Source material -
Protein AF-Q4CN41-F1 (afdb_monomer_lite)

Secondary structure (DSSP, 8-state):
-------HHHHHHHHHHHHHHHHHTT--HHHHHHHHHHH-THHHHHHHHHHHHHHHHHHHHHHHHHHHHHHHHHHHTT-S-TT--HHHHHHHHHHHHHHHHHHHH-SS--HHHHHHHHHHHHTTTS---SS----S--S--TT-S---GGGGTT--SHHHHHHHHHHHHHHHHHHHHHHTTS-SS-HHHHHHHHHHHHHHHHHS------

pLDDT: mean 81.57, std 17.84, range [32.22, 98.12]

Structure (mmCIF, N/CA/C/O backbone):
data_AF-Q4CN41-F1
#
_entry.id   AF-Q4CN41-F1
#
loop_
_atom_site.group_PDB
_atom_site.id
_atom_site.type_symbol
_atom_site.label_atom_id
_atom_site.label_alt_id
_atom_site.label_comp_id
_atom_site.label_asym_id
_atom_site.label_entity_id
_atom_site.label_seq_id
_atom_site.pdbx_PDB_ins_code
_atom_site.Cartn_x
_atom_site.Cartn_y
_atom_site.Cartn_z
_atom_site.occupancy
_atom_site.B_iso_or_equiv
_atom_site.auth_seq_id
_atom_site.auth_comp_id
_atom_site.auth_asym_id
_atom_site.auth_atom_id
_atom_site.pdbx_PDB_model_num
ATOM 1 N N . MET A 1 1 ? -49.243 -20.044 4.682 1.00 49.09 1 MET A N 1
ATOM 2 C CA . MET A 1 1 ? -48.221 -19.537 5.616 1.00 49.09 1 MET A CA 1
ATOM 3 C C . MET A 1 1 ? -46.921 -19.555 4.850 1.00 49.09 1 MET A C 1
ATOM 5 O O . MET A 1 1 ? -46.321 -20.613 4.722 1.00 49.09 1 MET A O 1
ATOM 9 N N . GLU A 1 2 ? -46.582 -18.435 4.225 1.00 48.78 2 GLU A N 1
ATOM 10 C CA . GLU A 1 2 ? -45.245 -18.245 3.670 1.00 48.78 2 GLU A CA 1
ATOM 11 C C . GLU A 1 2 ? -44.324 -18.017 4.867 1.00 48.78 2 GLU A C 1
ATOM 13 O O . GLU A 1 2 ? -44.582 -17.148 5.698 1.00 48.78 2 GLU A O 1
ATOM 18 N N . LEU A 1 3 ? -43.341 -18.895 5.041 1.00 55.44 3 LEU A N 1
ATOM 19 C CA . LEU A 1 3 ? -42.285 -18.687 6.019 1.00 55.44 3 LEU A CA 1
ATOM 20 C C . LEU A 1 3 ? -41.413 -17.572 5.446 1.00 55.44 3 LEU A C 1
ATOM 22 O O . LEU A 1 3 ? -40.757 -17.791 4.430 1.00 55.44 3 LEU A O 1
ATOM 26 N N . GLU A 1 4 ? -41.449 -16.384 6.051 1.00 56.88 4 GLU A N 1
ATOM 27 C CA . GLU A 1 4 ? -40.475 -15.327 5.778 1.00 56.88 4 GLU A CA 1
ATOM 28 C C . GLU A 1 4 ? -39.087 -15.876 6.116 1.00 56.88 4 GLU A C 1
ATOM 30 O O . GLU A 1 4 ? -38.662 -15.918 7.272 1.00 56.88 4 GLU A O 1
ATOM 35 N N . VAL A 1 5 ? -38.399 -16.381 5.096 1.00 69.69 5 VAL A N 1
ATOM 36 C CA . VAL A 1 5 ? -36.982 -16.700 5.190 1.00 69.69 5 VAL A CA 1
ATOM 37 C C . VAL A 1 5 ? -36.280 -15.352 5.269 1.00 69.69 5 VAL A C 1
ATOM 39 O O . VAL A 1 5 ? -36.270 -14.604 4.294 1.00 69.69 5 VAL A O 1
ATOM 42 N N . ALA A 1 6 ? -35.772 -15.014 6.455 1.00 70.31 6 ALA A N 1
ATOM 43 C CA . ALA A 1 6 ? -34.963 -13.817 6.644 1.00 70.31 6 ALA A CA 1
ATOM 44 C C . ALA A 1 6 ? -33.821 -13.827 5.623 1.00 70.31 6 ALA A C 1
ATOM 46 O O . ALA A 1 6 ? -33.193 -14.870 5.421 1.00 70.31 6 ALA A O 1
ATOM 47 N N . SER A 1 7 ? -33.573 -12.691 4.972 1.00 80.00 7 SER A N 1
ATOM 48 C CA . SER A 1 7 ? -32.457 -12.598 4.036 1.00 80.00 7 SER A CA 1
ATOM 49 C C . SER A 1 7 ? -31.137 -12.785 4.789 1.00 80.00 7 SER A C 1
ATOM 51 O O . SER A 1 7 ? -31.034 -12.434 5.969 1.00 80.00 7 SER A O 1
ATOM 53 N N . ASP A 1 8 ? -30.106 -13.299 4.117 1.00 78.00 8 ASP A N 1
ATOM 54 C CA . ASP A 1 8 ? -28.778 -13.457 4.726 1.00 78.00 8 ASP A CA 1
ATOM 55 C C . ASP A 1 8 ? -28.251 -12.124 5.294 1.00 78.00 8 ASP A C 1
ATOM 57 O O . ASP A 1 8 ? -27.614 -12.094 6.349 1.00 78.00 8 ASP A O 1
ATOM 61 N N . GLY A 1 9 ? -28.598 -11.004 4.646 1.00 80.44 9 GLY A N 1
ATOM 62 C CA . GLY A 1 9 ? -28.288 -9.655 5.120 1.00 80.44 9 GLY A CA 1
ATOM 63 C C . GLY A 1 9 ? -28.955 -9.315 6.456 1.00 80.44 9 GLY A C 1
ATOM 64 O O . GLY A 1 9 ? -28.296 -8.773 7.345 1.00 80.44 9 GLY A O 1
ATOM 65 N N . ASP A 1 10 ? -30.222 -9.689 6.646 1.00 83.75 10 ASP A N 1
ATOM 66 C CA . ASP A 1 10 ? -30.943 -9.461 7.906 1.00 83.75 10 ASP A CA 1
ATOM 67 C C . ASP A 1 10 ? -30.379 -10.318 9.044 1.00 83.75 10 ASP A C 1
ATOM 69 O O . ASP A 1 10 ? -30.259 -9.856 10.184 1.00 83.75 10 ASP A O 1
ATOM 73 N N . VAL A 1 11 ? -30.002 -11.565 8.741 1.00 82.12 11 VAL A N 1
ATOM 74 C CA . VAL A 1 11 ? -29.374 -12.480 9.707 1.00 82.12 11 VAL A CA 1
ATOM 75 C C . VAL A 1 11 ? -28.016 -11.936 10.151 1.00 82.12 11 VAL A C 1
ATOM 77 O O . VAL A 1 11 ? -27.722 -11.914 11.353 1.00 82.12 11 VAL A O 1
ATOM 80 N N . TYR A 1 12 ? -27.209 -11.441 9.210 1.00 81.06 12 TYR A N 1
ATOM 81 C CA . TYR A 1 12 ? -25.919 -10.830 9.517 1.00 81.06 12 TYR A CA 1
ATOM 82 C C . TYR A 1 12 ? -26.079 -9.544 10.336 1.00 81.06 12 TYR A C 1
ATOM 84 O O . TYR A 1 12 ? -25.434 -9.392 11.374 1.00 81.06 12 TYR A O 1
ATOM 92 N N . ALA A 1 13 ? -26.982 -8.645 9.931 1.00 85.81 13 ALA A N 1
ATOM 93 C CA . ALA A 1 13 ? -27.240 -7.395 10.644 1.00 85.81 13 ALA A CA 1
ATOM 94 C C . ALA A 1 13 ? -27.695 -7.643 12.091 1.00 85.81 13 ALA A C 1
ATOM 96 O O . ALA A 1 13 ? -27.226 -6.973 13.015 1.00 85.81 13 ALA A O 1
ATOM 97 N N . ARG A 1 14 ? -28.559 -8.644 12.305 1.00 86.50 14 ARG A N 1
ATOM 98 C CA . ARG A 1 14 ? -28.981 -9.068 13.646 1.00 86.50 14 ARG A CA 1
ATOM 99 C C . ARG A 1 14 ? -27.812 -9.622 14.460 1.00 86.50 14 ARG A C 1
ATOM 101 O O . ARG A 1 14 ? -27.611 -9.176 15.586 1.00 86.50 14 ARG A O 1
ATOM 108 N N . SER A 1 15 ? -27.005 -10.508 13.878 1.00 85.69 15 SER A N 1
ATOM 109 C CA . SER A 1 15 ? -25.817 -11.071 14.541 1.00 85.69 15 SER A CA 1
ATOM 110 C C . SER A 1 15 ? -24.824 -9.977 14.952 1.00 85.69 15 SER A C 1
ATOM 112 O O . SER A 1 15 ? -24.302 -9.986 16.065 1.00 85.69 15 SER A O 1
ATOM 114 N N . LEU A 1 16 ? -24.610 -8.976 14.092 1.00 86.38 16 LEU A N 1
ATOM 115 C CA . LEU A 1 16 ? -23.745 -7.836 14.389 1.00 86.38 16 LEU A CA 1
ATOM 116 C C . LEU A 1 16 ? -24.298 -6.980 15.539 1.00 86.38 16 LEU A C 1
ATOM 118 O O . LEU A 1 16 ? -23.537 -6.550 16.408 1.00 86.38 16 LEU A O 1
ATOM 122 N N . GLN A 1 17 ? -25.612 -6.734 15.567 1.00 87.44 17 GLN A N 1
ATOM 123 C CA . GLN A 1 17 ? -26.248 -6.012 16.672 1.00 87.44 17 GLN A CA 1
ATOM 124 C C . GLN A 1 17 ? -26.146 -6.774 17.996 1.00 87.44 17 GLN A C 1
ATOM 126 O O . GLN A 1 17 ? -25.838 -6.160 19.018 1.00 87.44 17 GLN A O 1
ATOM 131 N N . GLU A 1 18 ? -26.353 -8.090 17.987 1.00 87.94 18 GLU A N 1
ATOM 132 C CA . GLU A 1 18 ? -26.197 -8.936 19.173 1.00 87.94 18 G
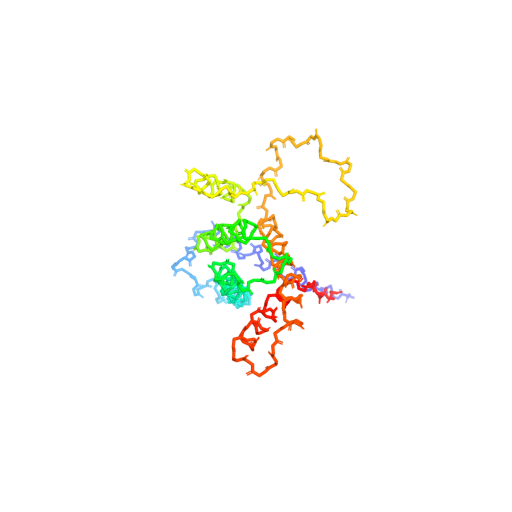LU A CA 1
ATOM 133 C C . GLU A 1 18 ? -24.752 -8.926 19.681 1.00 87.94 18 GLU A C 1
ATOM 135 O O . GLU A 1 18 ? -24.520 -8.717 20.872 1.00 87.94 18 GLU A O 1
ATOM 140 N N . ALA A 1 19 ? -23.772 -9.049 18.784 1.00 85.19 19 ALA A N 1
ATOM 141 C CA . ALA A 1 19 ? -22.360 -8.954 19.137 1.00 85.19 19 ALA A CA 1
ATOM 142 C C . ALA A 1 19 ? -22.000 -7.583 19.722 1.00 85.19 19 ALA A C 1
ATOM 144 O O . ALA A 1 19 ? -21.300 -7.493 20.733 1.00 85.19 19 ALA A O 1
ATOM 145 N N . ARG A 1 20 ? -22.515 -6.500 19.126 1.00 86.19 20 ARG A N 1
ATOM 146 C CA . ARG A 1 20 ? -22.346 -5.139 19.651 1.00 86.19 20 ARG A CA 1
ATOM 147 C C . ARG A 1 20 ? -22.941 -5.015 21.050 1.00 86.19 20 ARG A C 1
ATOM 149 O O . ARG A 1 20 ? -22.313 -4.415 21.918 1.00 86.19 20 ARG A O 1
ATOM 156 N N . TRP A 1 21 ? -24.131 -5.564 21.272 1.00 88.19 21 TRP A N 1
ATOM 157 C CA . TRP A 1 21 ? -24.789 -5.541 22.573 1.00 88.19 21 TRP A CA 1
ATOM 158 C C . TRP A 1 21 ? -23.986 -6.306 23.629 1.00 88.19 21 TRP A C 1
ATOM 160 O O . TRP A 1 21 ? -23.730 -5.765 24.700 1.00 88.19 21 TRP A O 1
ATOM 170 N N . ASP A 1 22 ? -23.502 -7.503 23.307 1.00 85.44 22 ASP A N 1
ATOM 171 C CA . ASP A 1 22 ? -22.655 -8.317 24.186 1.00 85.44 22 ASP A CA 1
ATOM 172 C C . ASP A 1 22 ? -21.345 -7.592 24.573 1.00 85.44 22 ASP A C 1
ATOM 174 O O . ASP A 1 22 ? -20.938 -7.611 25.737 1.00 85.44 22 ASP A O 1
ATOM 178 N N . ILE A 1 23 ? -20.709 -6.885 23.629 1.00 83.00 23 ILE A N 1
ATOM 179 C CA . ILE A 1 23 ? -19.530 -6.041 23.904 1.00 83.00 23 ILE A CA 1
ATOM 180 C C . ILE A 1 23 ? -19.904 -4.866 24.823 1.00 83.00 23 ILE A C 1
ATOM 182 O O . ILE A 1 23 ? -19.202 -4.584 25.796 1.00 83.00 23 ILE A O 1
ATOM 186 N N . LEU A 1 24 ? -21.030 -4.195 24.558 1.00 85.19 24 LEU A N 1
ATOM 187 C CA . LEU A 1 24 ? -21.518 -3.076 25.376 1.00 85.19 24 LEU A CA 1
ATOM 188 C C . LEU A 1 24 ? -21.934 -3.501 26.791 1.00 85.19 24 LEU A C 1
ATOM 190 O O . LEU A 1 24 ? -21.856 -2.691 27.713 1.00 85.19 24 LEU A O 1
ATOM 194 N N . GLN A 1 25 ? -22.318 -4.763 26.992 1.00 85.38 25 GLN A N 1
ATOM 195 C CA . GLN A 1 25 ? -22.595 -5.334 28.315 1.00 85.38 25 GLN A CA 1
ATOM 196 C C . GLN A 1 25 ? -21.335 -5.556 29.169 1.00 85.38 25 GLN A C 1
ATOM 198 O O . GLN A 1 25 ? -21.437 -6.007 30.311 1.00 85.38 25 GLN A O 1
ATOM 203 N N . GLY A 1 26 ? -20.155 -5.201 28.659 1.00 80.50 26 GLY A N 1
ATOM 204 C CA . GLY A 1 26 ? -18.910 -5.210 29.418 1.00 80.50 26 GLY A CA 1
ATOM 205 C C . GLY A 1 26 ? -18.068 -6.465 29.224 1.00 80.50 26 GLY A C 1
ATOM 206 O O . GLY A 1 26 ? -17.100 -6.642 29.968 1.00 80.50 26 GLY A O 1
ATOM 207 N N . LEU A 1 27 ? -18.383 -7.312 28.234 1.00 76.69 27 LEU A N 1
ATOM 208 C CA . LEU A 1 27 ? -17.422 -8.318 27.784 1.00 76.69 27 LEU A CA 1
ATOM 209 C C . LEU A 1 27 ? -16.162 -7.598 27.311 1.00 76.69 27 LEU A C 1
ATOM 211 O O . LEU A 1 27 ? -16.184 -6.753 26.414 1.00 76.69 27 LEU A O 1
ATOM 215 N N . ASN A 1 28 ? -15.045 -7.916 27.952 1.00 77.06 28 ASN A N 1
ATOM 216 C CA . ASN A 1 28 ? -13.780 -7.303 27.621 1.00 77.06 28 ASN A CA 1
ATOM 217 C C . ASN A 1 28 ? -13.202 -8.053 26.426 1.00 77.06 28 ASN A C 1
ATOM 219 O O . ASN A 1 28 ? -12.762 -9.187 26.575 1.00 77.06 28 ASN A O 1
ATOM 223 N N . VAL A 1 29 ? -13.146 -7.409 25.261 1.00 77.88 29 VAL A N 1
ATOM 224 C CA . VAL A 1 29 ? -12.633 -8.013 24.019 1.00 77.88 29 VAL A CA 1
ATOM 225 C C . VAL A 1 29 ? -11.270 -8.692 24.219 1.00 77.88 29 VAL A C 1
ATOM 227 O O . VAL A 1 29 ? -11.048 -9.765 23.676 1.00 77.88 29 VAL A O 1
ATOM 230 N N . ALA A 1 30 ? -10.377 -8.140 25.048 1.00 80.81 30 ALA A N 1
ATOM 231 C CA . ALA A 1 30 ? -9.055 -8.720 25.289 1.00 80.81 30 ALA A CA 1
ATOM 232 C C . ALA A 1 30 ? -9.067 -9.965 26.199 1.00 80.81 30 ALA A C 1
ATOM 234 O O . ALA A 1 30 ? -8.152 -10.782 26.115 1.00 80.81 30 ALA A O 1
ATOM 235 N N . LYS A 1 31 ? -10.064 -10.119 27.080 1.00 85.69 31 LYS A N 1
ATOM 236 C CA . LYS A 1 31 ? -10.162 -11.254 28.024 1.00 85.69 31 LYS A CA 1
ATOM 237 C C . LYS A 1 31 ? -11.175 -12.310 27.588 1.00 85.69 31 LYS A C 1
ATOM 239 O O . LYS A 1 31 ? -10.959 -13.496 27.814 1.00 85.69 31 LYS A O 1
ATOM 244 N N . ASP A 1 32 ? -12.259 -11.873 26.963 1.00 86.31 32 ASP A N 1
ATOM 245 C CA . ASP A 1 32 ? -13.438 -12.669 26.636 1.00 86.31 32 ASP A CA 1
ATOM 246 C C . ASP A 1 32 ? -13.520 -13.012 25.139 1.00 86.31 32 ASP A C 1
ATOM 248 O O . ASP A 1 32 ? -14.547 -13.519 24.690 1.00 86.31 32 ASP A O 1
ATOM 252 N N . TRP A 1 33 ? -12.444 -12.780 24.366 1.00 84.19 33 TRP A N 1
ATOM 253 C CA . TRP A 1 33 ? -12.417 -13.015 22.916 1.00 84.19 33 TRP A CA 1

Your task - Write down exactly the span of lines above from the one containing "ATOM 73 N N" to the one containing "ATOM 81 C CA", both ends included.

Exercise solution -
ATOM 73 N N . VAL A 1 11 ? -30.002 -11.565 8.741 1.00 82.12 11 VAL A N 1
ATOM 74 C CA . VAL A 1 11 ? -29.374 -12.480 9.707 1.00 82.12 11 VAL A CA 1
ATOM 75 C C . VAL A 1 11 ? -28.016 -11.936 10.151 1.00 82.12 11 VAL A C 1
ATOM 77 O O . VAL A 1 11 ? -27.722 -11.914 11.353 1.00 82.12 11 VAL A O 1
ATOM 80 N N . TYR A 1 12 ? -27.209 -11.441 9.210 1.00 81.06 12 TYR A N 1
ATOM 81 C CA . TYR A 1 12 ? -25.919 -10.830 9.517 1.00 81.06 12 TYR A CA 1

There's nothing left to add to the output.